Lichtenstern: Ich habe das Gefühl, die Leute, die Frauenpornos machen, betreiben das immer aus einem Gender-Blickwinkel. Das lassen wir aus. Wir interessieren uns mehr für die Ästhetik und nicht dafür, ob der Film jetzt für Frauen oder für Männer interessant ist.
Fischer: Wir haben die Szenen für unsere Filme auf sehr persönlicher Basis ausgewählt. Wir haben die ge- nommen, die unseren ästhetischen Massstäben genügen, ohne dass wir uns an eine Maxime hielten. Sehr subjektiv also.
Woher kommt Ihr Interesse für die Pornografie?
Lichtenstern: Ich sehe das vom Standpunkt der Designerin her. Design hat immer mit Funktion zu tun. Und die Funktion von Pornofilmen, nämlich die Leute zu erregen, finde ich sehr herausfordernd und interessant. Da wollte ich etwas draus machen.
Fischer: Ich dachte, es kann doch nicht sein, dass es da ein riesiges ökonomisches Feld gibt, das mich zwar interessiert, als visuell anspruchsvollen Menschen aber komplett ausschliesst. Ein eigenes Label war der Ausweg.
Und wer oder was ist nun genau «Glory Hazel»?
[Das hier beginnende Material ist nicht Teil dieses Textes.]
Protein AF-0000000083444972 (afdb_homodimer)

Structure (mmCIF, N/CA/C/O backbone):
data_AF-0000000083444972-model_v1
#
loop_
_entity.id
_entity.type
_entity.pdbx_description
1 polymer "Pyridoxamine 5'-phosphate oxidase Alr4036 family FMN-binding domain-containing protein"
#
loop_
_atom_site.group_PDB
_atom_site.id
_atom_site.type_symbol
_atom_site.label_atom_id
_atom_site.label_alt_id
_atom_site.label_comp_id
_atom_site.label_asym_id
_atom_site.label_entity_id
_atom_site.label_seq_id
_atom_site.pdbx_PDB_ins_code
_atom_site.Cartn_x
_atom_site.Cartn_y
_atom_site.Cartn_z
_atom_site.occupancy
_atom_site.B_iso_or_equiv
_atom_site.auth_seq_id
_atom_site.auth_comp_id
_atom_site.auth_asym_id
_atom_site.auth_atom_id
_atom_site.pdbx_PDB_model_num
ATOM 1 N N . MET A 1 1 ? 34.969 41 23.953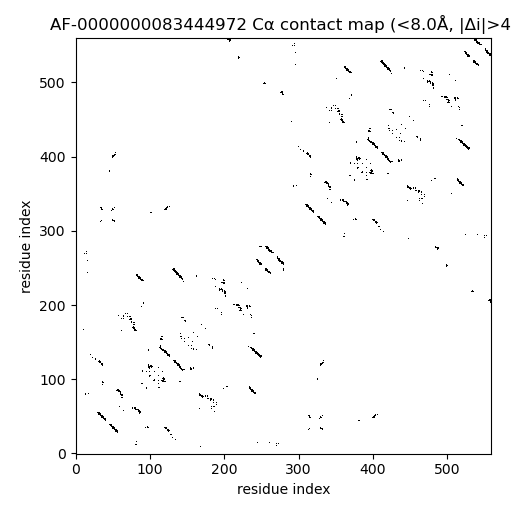 1 29.55 1 MET A N 1
ATOM 2 C CA . MET A 1 1 ? 34.906 40.312 22.656 1 29.55 1 MET A CA 1
ATOM 3 C C . MET A 1 1 ? 33.875 39.188 22.703 1 29.55 1 MET A C 1
ATOM 5 O O . MET A 1 1 ? 34.156 38.125 23.25 1 29.55 1 MET A O 1
ATOM 9 N N . SER A 1 2 ? 32.5 39.438 22.781 1 27.27 2 SER A N 1
ATOM 10 C CA . SER A 1 2 ? 31.359 38.625 23.141 1 27.27 2 SER A CA 1
ATOM 11 C C . SER A 1 2 ? 31.188 37.469 22.172 1 27.27 2 SER A C 1
ATOM 13 O O . SER A 1 2 ? 31.125 37.656 20.953 1 27.27 2 SER A O 1
ATOM 15 N N . THR A 1 3 ? 31.781 36.312 22.438 1 33.97 3 THR A N 1
ATOM 16 C CA . THR A 1 3 ? 31.734 35.062 21.688 1 33.97 3 THR A CA 1
ATOM 17 C C . THR A 1 3 ? 30.297 34.75 21.281 1 33.97 3 THR A C 1
ATOM 19 O O . THR A 1 3 ? 29.438 34.531 22.141 1 33.97 3 THR A O 1
ATOM 22 N N . THR A 1 4 ? 29.734 35.438 20.281 1 32.84 4 THR A N 1
ATOM 23 C CA . THR A 1 4 ? 28.391 35.25 19.734 1 32.84 4 THR A CA 1
ATOM 24 C C . THR A 1 4 ? 28.062 33.781 19.578 1 32.84 4 THR A C 1
ATOM 26 O O . THR A 1 4 ? 28.859 33 19.031 1 32.84 4 THR A O 1
ATOM 29 N N . ALA A 1 5 ? 27.359 33.219 20.5 1 39.28 5 ALA A N 1
ATOM 30 C CA . ALA A 1 5 ? 26.844 31.859 20.453 1 39.28 5 ALA A CA 1
ATOM 31 C C . ALA A 1 5 ? 26.422 31.484 19.031 1 39.28 5 ALA A C 1
ATOM 33 O O . ALA A 1 5 ? 25.812 32.312 18.328 1 39.28 5 ALA A O 1
ATOM 34 N N . PRO A 1 6 ? 27.047 30.562 18.359 1 39.22 6 PRO A N 1
ATOM 35 C CA . PRO A 1 6 ? 26.609 30.234 17 1 39.22 6 PRO A CA 1
ATOM 36 C C . PRO A 1 6 ? 25.094 30.234 16.844 1 39.22 6 PRO A C 1
ATOM 38 O O . PRO A 1 6 ? 24.375 29.953 17.812 1 39.22 6 PRO A O 1
ATOM 41 N N . SER A 1 7 ? 24.438 31.109 16.094 1 36.88 7 SER A N 1
ATOM 42 C CA . SER A 1 7 ? 23.031 31.141 15.734 1 36.88 7 SER A CA 1
ATOM 43 C C . SER A 1 7 ? 22.453 29.734 15.633 1 36.88 7 SER A C 1
ATOM 45 O O . SER A 1 7 ? 23.141 28.797 15.219 1 36.88 7 SER A O 1
ATOM 47 N N . ALA A 1 8 ? 21.578 29.234 16.484 1 40.88 8 ALA A N 1
ATOM 48 C CA . ALA A 1 8 ? 20.906 27.938 16.375 1 40.88 8 ALA A CA 1
ATOM 49 C C . ALA A 1 8 ? 20.797 27.5 14.914 1 40.88 8 ALA A C 1
ATOM 51 O O . ALA A 1 8 ? 20.047 28.094 14.141 1 40.88 8 ALA A O 1
ATOM 52 N N . SER A 1 9 ? 21.75 27.188 14.062 1 45.12 9 SER A N 1
ATOM 53 C CA . SER A 1 9 ? 21.906 26.703 12.695 1 45.12 9 SER A CA 1
ATOM 54 C C . SER A 1 9 ? 20.812 25.703 12.336 1 45.12 9 SER A C 1
ATOM 56 O O . SER A 1 9 ? 20.578 24.734 13.07 1 45.12 9 SER A O 1
ATOM 58 N N . ALA A 1 10 ? 19.734 26.172 11.586 1 56.94 10 ALA A N 1
ATOM 59 C CA . ALA A 1 10 ? 18.609 25.406 11.055 1 56.94 10 ALA A CA 1
ATOM 60 C C . ALA A 1 10 ? 19.094 24.047 10.531 1 56.94 10 ALA A C 1
ATOM 62 O O . ALA A 1 10 ? 20.094 23.969 9.82 1 56.94 10 ALA A O 1
ATOM 63 N N . LEU A 1 11 ? 18.844 22.938 11.211 1 68.12 11 LEU A N 1
ATOM 64 C CA . LEU A 1 11 ? 19.125 21.609 10.688 1 68.12 11 LEU A CA 1
ATOM 65 C C . LEU A 1 11 ? 18.859 21.547 9.188 1 68.12 11 LEU A C 1
ATOM 67 O O . LEU A 1 11 ? 17.875 22.109 8.711 1 68.12 11 LEU A O 1
ATOM 71 N N . PRO A 1 12 ? 19.859 21.234 8.422 1 84.19 12 PRO A N 1
ATOM 72 C CA . PRO A 1 12 ? 19.641 21.094 6.98 1 84.19 12 PRO A CA 1
ATOM 73 C C . PRO A 1 12 ? 18.484 20.156 6.648 1 84.19 12 PRO A C 1
ATOM 75 O O . PRO A 1 12 ? 18.078 19.344 7.492 1 84.19 12 PRO A O 1
ATOM 78 N N . PRO A 1 13 ? 17.844 20.359 5.492 1 91.69 13 PRO A N 1
ATOM 79 C CA . PRO A 1 13 ? 16.828 19.422 5.031 1 91.69 13 PRO A CA 1
ATOM 80 C C . PRO A 1 13 ? 17.359 18 4.906 1 91.69 13 PRO A C 1
ATOM 82 O O . PRO A 1 13 ? 18.562 17.797 4.758 1 91.69 13 PRO A O 1
ATOM 85 N N . ALA A 1 14 ? 16.438 17.062 5.047 1 95.12 14 ALA A N 1
ATOM 86 C CA . ALA A 1 14 ? 16.828 15.672 4.844 1 95.12 14 ALA A CA 1
ATOM 87 C C . ALA A 1 14 ? 17.5 15.477 3.492 1 95.12 14 ALA A C 1
ATOM 89 O O . ALA A 1 14 ? 17.109 16.094 2.498 1 95.12 14 ALA A O 1
ATOM 90 N N . PRO A 1 15 ? 18.5 14.633 3.381 1 95.44 15 PRO A N 1
ATOM 91 C CA . PRO A 1 15 ? 19.25 14.461 2.139 1 95.44 15 PRO A CA 1
ATOM 92 C C . PRO A 1 15 ? 18.391 13.945 0.99 1 95.44 15 PRO A C 1
ATOM 94 O O . PRO A 1 15 ? 18.734 14.141 -0.18 1 95.44 15 PRO A O 1
ATOM 97 N N . TRP A 1 16 ? 17.297 13.359 1.238 1 97.81 16 TRP A N 1
ATOM 98 C CA . TRP A 1 16 ? 16.438 12.75 0.214 1 97.81 16 TRP A CA 1
ATOM 99 C C . TRP A 1 16 ? 15.383 13.742 -0.263 1 97.81 16 TRP A C 1
ATOM 101 O O . TRP A 1 16 ? 14.742 13.516 -1.291 1 97.81 16 TRP A O 1
ATOM 111 N N . LYS A 1 17 ? 15.164 14.797 0.413 1 97.38 17 LYS A N 1
ATOM 112 C CA . LYS A 1 17 ? 13.961 15.609 0.234 1 97.38 17 LYS A CA 1
ATOM 113 C C . LYS A 1 17 ? 13.961 16.297 -1.127 1 97.38 17 LYS A C 1
ATOM 115 O O . LYS A 1 17 ? 12.945 16.312 -1.825 1 97.38 17 LYS A O 1
ATOM 120 N N . SER A 1 18 ? 15.062 16.922 -1.477 1 97.25 18 SER A N 1
ATOM 121 C CA . SER A 1 18 ? 15.133 17.672 -2.727 1 97.25 18 SER A CA 1
ATOM 122 C C . SER A 1 18 ? 14.836 16.781 -3.926 1 97.25 18 SER A C 1
ATOM 124 O O . SER A 1 18 ? 14.016 17.109 -4.777 1 97.25 18 SER A O 1
ATOM 126 N N . LEU A 1 19 ? 15.508 15.648 -4 1 98.31 19 LEU A N 1
ATOM 127 C CA . LEU A 1 19 ? 15.297 14.734 -5.113 1 98.31 19 LEU A CA 1
ATOM 128 C C . LEU A 1 19 ? 13.875 14.18 -5.098 1 98.31 19 LEU A C 1
ATOM 130 O O . LEU A 1 19 ? 13.234 14.062 -6.145 1 98.31 19 LEU A O 1
ATOM 134 N N . PHE A 1 20 ? 13.414 13.859 -3.982 1 98.69 20 PHE A N 1
ATOM 135 C CA . PHE A 1 20 ? 12.039 13.383 -3.826 1 98.69 20 PHE A CA 1
ATOM 136 C C . PHE A 1 20 ? 11.055 14.406 -4.379 1 98.69 20 PHE A C 1
ATOM 138 O O . PHE A 1 20 ? 10.18 14.062 -5.176 1 98.69 20 PHE A O 1
ATOM 145 N N . SER A 1 21 ? 11.227 15.625 -3.947 1 98.12 21 SER A N 1
ATOM 146 C CA . SER A 1 21 ? 10.344 16.703 -4.398 1 98.12 21 SER A CA 1
ATOM 147 C C . SER A 1 21 ? 10.391 16.859 -5.914 1 98.12 21 SER A C 1
ATOM 149 O O . SER A 1 21 ? 9.367 17.078 -6.559 1 98.12 21 SER A O 1
ATOM 151 N N . GLU A 1 22 ? 11.531 16.781 -6.441 1 98.19 22 GLU A N 1
ATOM 152 C CA . GLU A 1 22 ? 11.688 16.859 -7.891 1 98.19 22 GLU A CA 1
ATOM 153 C C . GLU A 1 22 ? 10.914 15.734 -8.586 1 98.19 22 GLU A C 1
ATOM 155 O O . GLU A 1 22 ? 10.219 15.977 -9.578 1 98.19 22 GLU A O 1
ATOM 160 N N . HIS A 1 23 ? 11.047 14.508 -8.094 1 98.44 23 HIS A N 1
ATOM 161 C CA . HIS A 1 23 ? 10.359 13.375 -8.688 1 98.44 23 HIS A CA 1
ATOM 162 C C . HIS A 1 23 ? 8.844 13.539 -8.594 1 98.44 23 HIS A C 1
ATOM 164 O O . HIS A 1 23 ? 8.125 13.273 -9.555 1 98.44 23 HIS A O 1
ATOM 170 N N . ILE A 1 24 ? 8.367 13.969 -7.418 1 97.69 24 ILE A N 1
ATOM 171 C CA . ILE A 1 24 ? 6.938 14.164 -7.219 1 97.69 24 ILE A CA 1
ATOM 172 C C . ILE A 1 24 ? 6.414 15.188 -8.219 1 97.69 24 ILE A C 1
ATOM 174 O O . ILE A 1 24 ? 5.34 15.008 -8.797 1 97.69 24 ILE A O 1
ATOM 178 N N . SER A 1 25 ? 7.16 16.25 -8.461 1 96.25 25 SER A N 1
ATOM 179 C CA . SER A 1 25 ? 6.746 17.328 -9.359 1 96.25 25 SER A CA 1
ATOM 180 C C . SER A 1 25 ? 6.602 16.812 -10.789 1 96.25 25 SER A C 1
ATOM 182 O O . SER A 1 25 ? 5.926 17.453 -11.609 1 96.25 25 SER A O 1
ATOM 184 N N . LYS A 1 26 ? 7.207 15.695 -11.141 1 96.06 26 LYS A N 1
ATOM 185 C CA . LYS A 1 26 ? 7.188 15.141 -12.5 1 96.06 26 LYS A CA 1
ATOM 186 C C . LYS A 1 26 ? 6.023 14.172 -12.68 1 96.06 26 LYS A C 1
ATOM 188 O O . LYS A 1 26 ? 5.73 13.758 -13.805 1 96.06 26 LYS A O 1
ATOM 193 N N . MET A 1 27 ? 5.43 13.828 -11.539 1 95.19 27 MET A N 1
ATOM 194 C CA . MET A 1 27 ? 4.277 12.938 -11.633 1 95.19 27 MET A CA 1
ATOM 195 C C . MET A 1 27 ? 3.055 13.68 -12.156 1 95.19 27 MET A C 1
ATOM 197 O O . MET A 1 27 ? 2.834 14.844 -11.805 1 95.19 27 MET A O 1
ATOM 201 N N . LYS A 1 28 ? 2.252 13.016 -13.055 1 90.12 28 LYS A N 1
ATOM 202 C CA . LYS A 1 28 ? 0.999 13.609 -13.516 1 90.12 28 LYS A CA 1
ATOM 203 C C . LYS A 1 28 ? 0.076 13.93 -12.336 1 90.12 28 LYS A C 1
ATOM 205 O O . LYS A 1 28 ? -0.571 14.977 -12.32 1 90.12 28 LYS A O 1
ATOM 210 N N . SER A 1 29 ? -0.06 13.031 -11.43 1 92.31 29 SER A N 1
ATOM 211 C CA . SER A 1 29 ? -0.767 13.164 -10.156 1 92.31 29 SER A CA 1
ATOM 212 C C . SER A 1 29 ? 0.081 12.648 -9 1 92.31 29 SER A C 1
ATOM 214 O O . SER A 1 29 ? 0.683 11.57 -9.094 1 92.31 29 SER A O 1
ATOM 216 N N . PRO A 1 30 ? 0.172 13.477 -8.008 1 96.19 30 PRO A N 1
ATOM 217 C CA . PRO A 1 30 ? 1.041 13.055 -6.906 1 96.19 30 PRO A CA 1
ATOM 218 C C . PRO A 1 30 ? 0.389 12.008 -6.008 1 96.19 30 PRO A C 1
ATOM 220 O O . PRO A 1 30 ? 0.37 12.172 -4.781 1 96.19 30 PRO A O 1
ATOM 223 N N . GLU A 1 31 ? -0.049 10.93 -6.602 1 97.38 31 GLU A N 1
ATOM 224 C CA . GLU A 1 31 ? -0.674 9.828 -5.875 1 97.38 31 GLU A CA 1
ATOM 225 C C . GLU A 1 31 ? 0.373 8.953 -5.188 1 97.38 31 GLU A C 1
ATOM 227 O O . GLU A 1 31 ? 1.475 8.773 -5.711 1 97.38 31 GLU A O 1
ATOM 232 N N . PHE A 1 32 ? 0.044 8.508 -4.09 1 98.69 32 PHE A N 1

Fischer: «Glory Hazel» ist für Porno, was Betty Bossi fürs Kochen ist. Ein Label für liebevoll zubereitete Köstlichkeiten. Im Ernst: «Glory Hazel» sollte sich im besten Fall zu einer Plattform für anspruchsvolle Pornografie entwickeln. Ein Label, wo verschiedene Leute, verschiedene Dinge mit ähnlichem Stil veröffentlichen können. Wir haben jetzt einfach mal den Anfang gemacht. Ein Hörspiel ist jedoch bereits im Gespräch, und auch eine Anfrage für ein Heft hatten wir schon.
Wie reagiert Ihr Umfeld auf Ihr Porno-Engagement?
Lichtenstern: Als Erstes sind die Leute meist neugierig. Es ist schon ungewöhnlich, dass sich junge Frauen beruflich mit Porno beschäftigen. Wenn sie dann aber realisieren, dass ich mitunter eine Woche lang Pornos gucke, sind sie schockiert.
Fischer: Meine Eltern kommen morgen auf jeden Fall auch zur Aufführung.